Big File SIZE upto 4GB

Here is the code


with open('file2.txt', 'r') as k:
    keywords = k.read().splitlines()
    
#2
with open('file1.txt') as f, open('output.txt', 'w') as o:
    for line in f:
        if any(key in line for key in keywords):
            o.writelines(line)

Error

Traceback (most recent call last):
  File "C:\crack\match.py", line 2, in <module>
    keywords = k.read().splitlines()
MemoryError

@OneCricketeer `readlines()` leaves all the newlines in the strings so the keyword matching won't work. — Barmar, Nov 10 '21 at 17:08
@Barmar The error message says that it is the keywords file. — ekhumoro, Nov 10 '21 at 17:10
Welcome to Stack Overflow! Please take the [tour] and read [ask]. What have you already tried to fix the problem? Have you considered processing `file2.txt` in smaller chunks? If `file2.txt` has lots of duplicates, have you tried using a `set`? You can [edit] to add the details. — wjandrea, Nov 10 '21 at 17:12
How big is your computer's memory? Have you considered upgrading it or clearing space so that this program can run? Maybe you could add a swapfile or pagefile, though it could be slow. — wjandrea, Nov 10 '21 at 17:13
What are you doing that you have 4GB of keywords? That seems like more words than there are in the language. — Barmar, Nov 10 '21 at 17:14
`any(key in line for key in keywords)` for every line in the other file is going to be really slow with so many keywords. — Barmar, Nov 10 '21 at 17:16
I think he can use something like https://docs.python.org/3/library/linecache.html — Mehrdad Heshmat, Nov 10 '21 at 17:23
@Barmar I have 2 file file1 = 'email:pass', 'file2 = 'email' i want to match email from file1 when i use small file around 100-200 Mb its work but not working with Big file — mrinfoleet, Nov 10 '21 at 17:23
And you have 100's of millions of emails? What is this, a spam list? — Barmar, Nov 10 '21 at 17:25
@mrinfoleet So does file1 contain lots of duplicates? If so, read it line by line and add the passwords to a set. — ekhumoro, Nov 10 '21 at 17:32
@ekhumoro No sir file1 does not have a duplicates How to read line by line? — mrinfoleet, Nov 10 '21 at 17:34
@wjandrea Processor : Intel(R) Xeon(R) CPU E5-2673 v4 @ 2.30GHz 2.29 GHz Ram 8GB — mrinfoleet, Nov 10 '21 at 17:37
@mrinfoleet Processor?

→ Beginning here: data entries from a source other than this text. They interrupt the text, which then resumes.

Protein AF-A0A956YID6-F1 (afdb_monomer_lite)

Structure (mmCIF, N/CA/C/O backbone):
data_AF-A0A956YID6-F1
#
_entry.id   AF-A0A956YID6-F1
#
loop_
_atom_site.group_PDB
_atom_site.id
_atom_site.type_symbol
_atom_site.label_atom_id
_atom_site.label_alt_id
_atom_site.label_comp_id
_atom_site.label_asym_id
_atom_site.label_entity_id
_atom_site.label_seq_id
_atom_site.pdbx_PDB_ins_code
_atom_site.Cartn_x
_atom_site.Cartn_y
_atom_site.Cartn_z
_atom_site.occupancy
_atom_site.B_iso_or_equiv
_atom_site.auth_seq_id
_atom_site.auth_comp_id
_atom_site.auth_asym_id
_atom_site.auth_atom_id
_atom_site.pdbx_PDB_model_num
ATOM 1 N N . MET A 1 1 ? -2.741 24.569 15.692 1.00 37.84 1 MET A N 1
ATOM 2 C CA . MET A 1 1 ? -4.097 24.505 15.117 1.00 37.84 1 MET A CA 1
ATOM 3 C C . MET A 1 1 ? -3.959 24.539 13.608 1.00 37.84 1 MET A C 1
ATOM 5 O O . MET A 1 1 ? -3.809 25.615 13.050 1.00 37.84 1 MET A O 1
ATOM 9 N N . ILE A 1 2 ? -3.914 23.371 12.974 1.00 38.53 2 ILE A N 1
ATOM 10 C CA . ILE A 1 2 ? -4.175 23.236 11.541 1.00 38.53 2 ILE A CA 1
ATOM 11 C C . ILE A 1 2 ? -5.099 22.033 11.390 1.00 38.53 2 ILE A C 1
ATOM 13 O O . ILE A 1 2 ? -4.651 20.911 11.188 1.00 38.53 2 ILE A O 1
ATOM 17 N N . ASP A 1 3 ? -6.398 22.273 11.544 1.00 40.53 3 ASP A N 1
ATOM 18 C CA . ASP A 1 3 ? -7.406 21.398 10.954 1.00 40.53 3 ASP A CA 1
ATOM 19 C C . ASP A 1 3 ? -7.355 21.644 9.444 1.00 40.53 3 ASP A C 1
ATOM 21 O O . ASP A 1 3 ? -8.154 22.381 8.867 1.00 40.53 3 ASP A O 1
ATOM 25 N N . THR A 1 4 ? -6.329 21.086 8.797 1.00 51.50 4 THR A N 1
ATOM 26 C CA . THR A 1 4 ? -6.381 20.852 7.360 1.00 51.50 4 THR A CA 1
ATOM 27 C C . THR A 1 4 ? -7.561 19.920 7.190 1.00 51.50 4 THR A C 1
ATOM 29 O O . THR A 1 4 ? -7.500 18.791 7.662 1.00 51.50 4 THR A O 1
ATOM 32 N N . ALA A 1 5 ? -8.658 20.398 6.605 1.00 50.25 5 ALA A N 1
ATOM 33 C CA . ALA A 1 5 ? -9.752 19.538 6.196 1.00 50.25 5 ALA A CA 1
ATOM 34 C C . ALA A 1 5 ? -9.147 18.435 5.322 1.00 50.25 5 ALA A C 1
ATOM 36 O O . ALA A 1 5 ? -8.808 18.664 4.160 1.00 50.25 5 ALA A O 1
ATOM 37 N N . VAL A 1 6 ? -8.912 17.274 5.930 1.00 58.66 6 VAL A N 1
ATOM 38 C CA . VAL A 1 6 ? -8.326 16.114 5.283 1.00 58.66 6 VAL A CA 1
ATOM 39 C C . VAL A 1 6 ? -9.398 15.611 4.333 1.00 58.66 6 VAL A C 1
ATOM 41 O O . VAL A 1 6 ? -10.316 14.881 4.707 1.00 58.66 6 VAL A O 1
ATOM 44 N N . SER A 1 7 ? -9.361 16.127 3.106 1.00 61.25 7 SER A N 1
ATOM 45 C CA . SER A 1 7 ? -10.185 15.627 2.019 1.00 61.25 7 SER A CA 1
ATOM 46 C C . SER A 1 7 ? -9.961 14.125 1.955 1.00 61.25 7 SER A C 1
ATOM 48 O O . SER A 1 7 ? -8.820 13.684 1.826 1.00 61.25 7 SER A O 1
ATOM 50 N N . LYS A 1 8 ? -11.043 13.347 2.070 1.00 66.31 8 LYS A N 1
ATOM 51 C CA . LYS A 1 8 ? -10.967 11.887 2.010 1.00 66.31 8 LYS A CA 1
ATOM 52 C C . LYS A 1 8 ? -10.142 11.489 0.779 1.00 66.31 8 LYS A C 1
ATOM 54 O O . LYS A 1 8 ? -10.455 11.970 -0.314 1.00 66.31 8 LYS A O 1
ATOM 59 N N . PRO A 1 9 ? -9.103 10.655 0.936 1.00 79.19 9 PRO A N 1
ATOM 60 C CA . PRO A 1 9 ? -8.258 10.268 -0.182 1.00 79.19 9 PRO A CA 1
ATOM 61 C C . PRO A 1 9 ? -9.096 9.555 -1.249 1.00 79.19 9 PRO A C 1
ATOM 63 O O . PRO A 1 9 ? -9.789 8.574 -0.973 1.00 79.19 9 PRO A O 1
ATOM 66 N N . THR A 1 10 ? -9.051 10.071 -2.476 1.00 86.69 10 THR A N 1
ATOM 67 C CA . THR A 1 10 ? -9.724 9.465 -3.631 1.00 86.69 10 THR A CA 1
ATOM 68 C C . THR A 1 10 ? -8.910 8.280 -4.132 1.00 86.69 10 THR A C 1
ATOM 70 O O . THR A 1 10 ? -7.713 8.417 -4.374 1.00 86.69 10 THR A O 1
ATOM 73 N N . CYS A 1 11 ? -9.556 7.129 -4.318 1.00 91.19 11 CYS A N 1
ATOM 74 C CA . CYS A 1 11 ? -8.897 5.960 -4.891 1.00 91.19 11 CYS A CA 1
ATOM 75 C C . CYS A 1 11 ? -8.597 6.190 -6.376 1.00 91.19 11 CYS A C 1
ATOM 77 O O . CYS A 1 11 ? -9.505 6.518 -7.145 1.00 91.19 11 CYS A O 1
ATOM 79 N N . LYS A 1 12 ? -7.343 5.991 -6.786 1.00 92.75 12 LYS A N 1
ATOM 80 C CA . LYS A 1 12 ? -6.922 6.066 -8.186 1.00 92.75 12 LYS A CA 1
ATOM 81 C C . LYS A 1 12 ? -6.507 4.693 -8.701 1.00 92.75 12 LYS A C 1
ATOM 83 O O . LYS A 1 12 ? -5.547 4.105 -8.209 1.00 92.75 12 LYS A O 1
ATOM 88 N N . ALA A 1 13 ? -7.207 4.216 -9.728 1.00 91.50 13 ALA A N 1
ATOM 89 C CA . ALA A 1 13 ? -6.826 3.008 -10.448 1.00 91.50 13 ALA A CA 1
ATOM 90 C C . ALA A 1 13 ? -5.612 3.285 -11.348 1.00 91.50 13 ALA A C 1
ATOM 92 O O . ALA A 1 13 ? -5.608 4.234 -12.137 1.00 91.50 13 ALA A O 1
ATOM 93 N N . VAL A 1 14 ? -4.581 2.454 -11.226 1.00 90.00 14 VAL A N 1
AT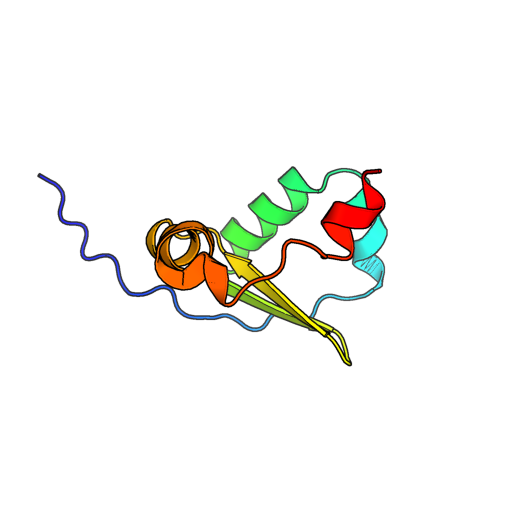OM 94 C CA . VAL A 1 14 ? -3.318 2.557 -11.958 1.00 90.00 14 VAL A CA 1
ATOM 95 C C . VAL A 1 14 ? -2.959 1.178 -12.490 1.00 90.00 14 VAL A C 1
ATOM 97 O O . VAL A 1 14 ? -2.725 0.244 -11.728 1.00 90.00 14 VAL A O 1
ATOM 100 N N . ASN A 1 15 ? -2.873 1.046 -13.811 1.00 86.50 15 ASN A N 1
ATOM 101 C CA . ASN A 1 15 ? -2.435 -0.203 -14.423 1.00 86.50 15 ASN A CA 1
ATOM 102 C C . ASN A 1 15 ? -0.940 -0.407 -14.168 1.00 86.50 15 ASN A C 1
ATOM 104 O O . ASN A 1 15 ? -0.102 0.367 -14.634 1.00 86.50 15 ASN A O 1
ATOM 108 N N . LEU A 1 16 ? -0.600 -1.465 -13.435 1.00 79.38 16 LEU A N 1
ATOM 109 C CA . LEU A 1 16 ? 0.783 -1.838 -13.192 1.00 79.38 16 LEU A CA 1
ATOM 110 C C . LEU A 1 16 ? 1.263 -2.793 -14.289 1.00 79.38 16 LEU A C 1
ATOM 112 O O . LEU A 1 16 ? 0.938 -3.977 -14.290 1.00 79.38 16 LEU A O 1
ATOM 116 N N . SER A 1 17 ? 2.063 -2.277 -15.220 1.00 77.88 17 SER A N 1
ATOM 117 C CA . SER A 1 17 ? 2.683 -3.100 -16.261 1.00 77.88 17 SER A CA 1
ATOM 118 C C . SER A 1 17 ? 3.640 -4.142 -15.652 1.00 77.88 17 SER A C 1
ATOM 120 O O . SER A 1 17 ? 4.486 -3.762 -14.836 1.00 77.88 17 SER A O 1
ATOM 122 N N . PRO A 1 18 ? 3.622 -5.416 -16.102 1.00 69.19 18 PRO A N 1
ATOM 123 C CA . PRO A 1 18 ? 4.554 -6.455 -15.634 1.00 69.19 18 PRO A CA 1
ATOM 124 C C . PRO A 1 18 ? 6.039 -6.101 -15.814 1.00 69.19 18 PRO A C 1
ATOM 126 O O . PRO A 1 18 ? 6.900 -6.609 -15.104 1.00 69.19 18 PRO A O 1
ATOM 129 N N . LEU A 1 19 ? 6.358 -5.181 -16.729 1.00 74.38 19 LEU A N 1
ATOM 130 C CA . LEU A 1 19 ? 7.720 -4.686 -16.948 1.00 74.38 19 LEU A CA 1
ATOM 131 C C . LEU A 1 19 ? 8.285 -3.877 -15.765 1.00 74.38 19 LEU A C 1
ATOM 133 O O . LEU A 1 19 ? 9.488 -3.642 -15.725 1.00 74.38 19 LEU A O 1
ATOM 137 N N . ARG A 1 20 ? 7.455 -3.469 -14.791 1.00 77.69 20 ARG A N 1
ATOM 138 C CA . ARG A 1 20 ? 7.899 -2.722 -13.599 1.00 77.69 20 ARG A CA 1
ATOM 139 C C . ARG A 1 20 ? 8.352 -3.611 -12.434 1.00 77.69 20 ARG A C 1
ATOM 141 O O . ARG A 1 20 ? 8.815 -3.092 -11.426 1.00 77.69 20 ARG A O 1
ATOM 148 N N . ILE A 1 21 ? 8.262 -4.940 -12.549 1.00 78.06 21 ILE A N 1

What do you mean? **edit**: Oh I see you edited to add the RAM — wjandrea, Nov 10 '21 at 17:38
@mrinfoleet `keywords = set(); for line in k: keywords.add(line.strip())`. But if you have less than 4Gb of accessible memory, that probably won't solve the problem. You should really put the keywords in a sqlite db. — ekhumoro, Nov 10 '21 at 17:39
@mrinfoleet Sorry, I meant to ask above if *file2* has lots of duplicates (i.e. the one with the keywords). If you do both `read()` **and** `splitlines()` it will more than double the memory usage, since it must create both a string and a list. Reading the file line by line into a set might help, but your algorithm for checking each line in the emails is going to be ***really*** slow if the length of the keyword set is very large. — ekhumoro, Nov 10 '21 at 17:52
Please clarify your specific problem or provide additional details to highlight exactly what you need. As it's currently written, it's hard to tell exactly what you're asking. — Community, Nov 11 '21 at 12:43

Manparvesh · Answer 1 · 2021-11-10T18:13:00.997

Looks like you need a memory efficient data structure to store keywords and later check if they exist in file2.txt or not. I suggest using a Trie data structure so that your memory doesn't run out.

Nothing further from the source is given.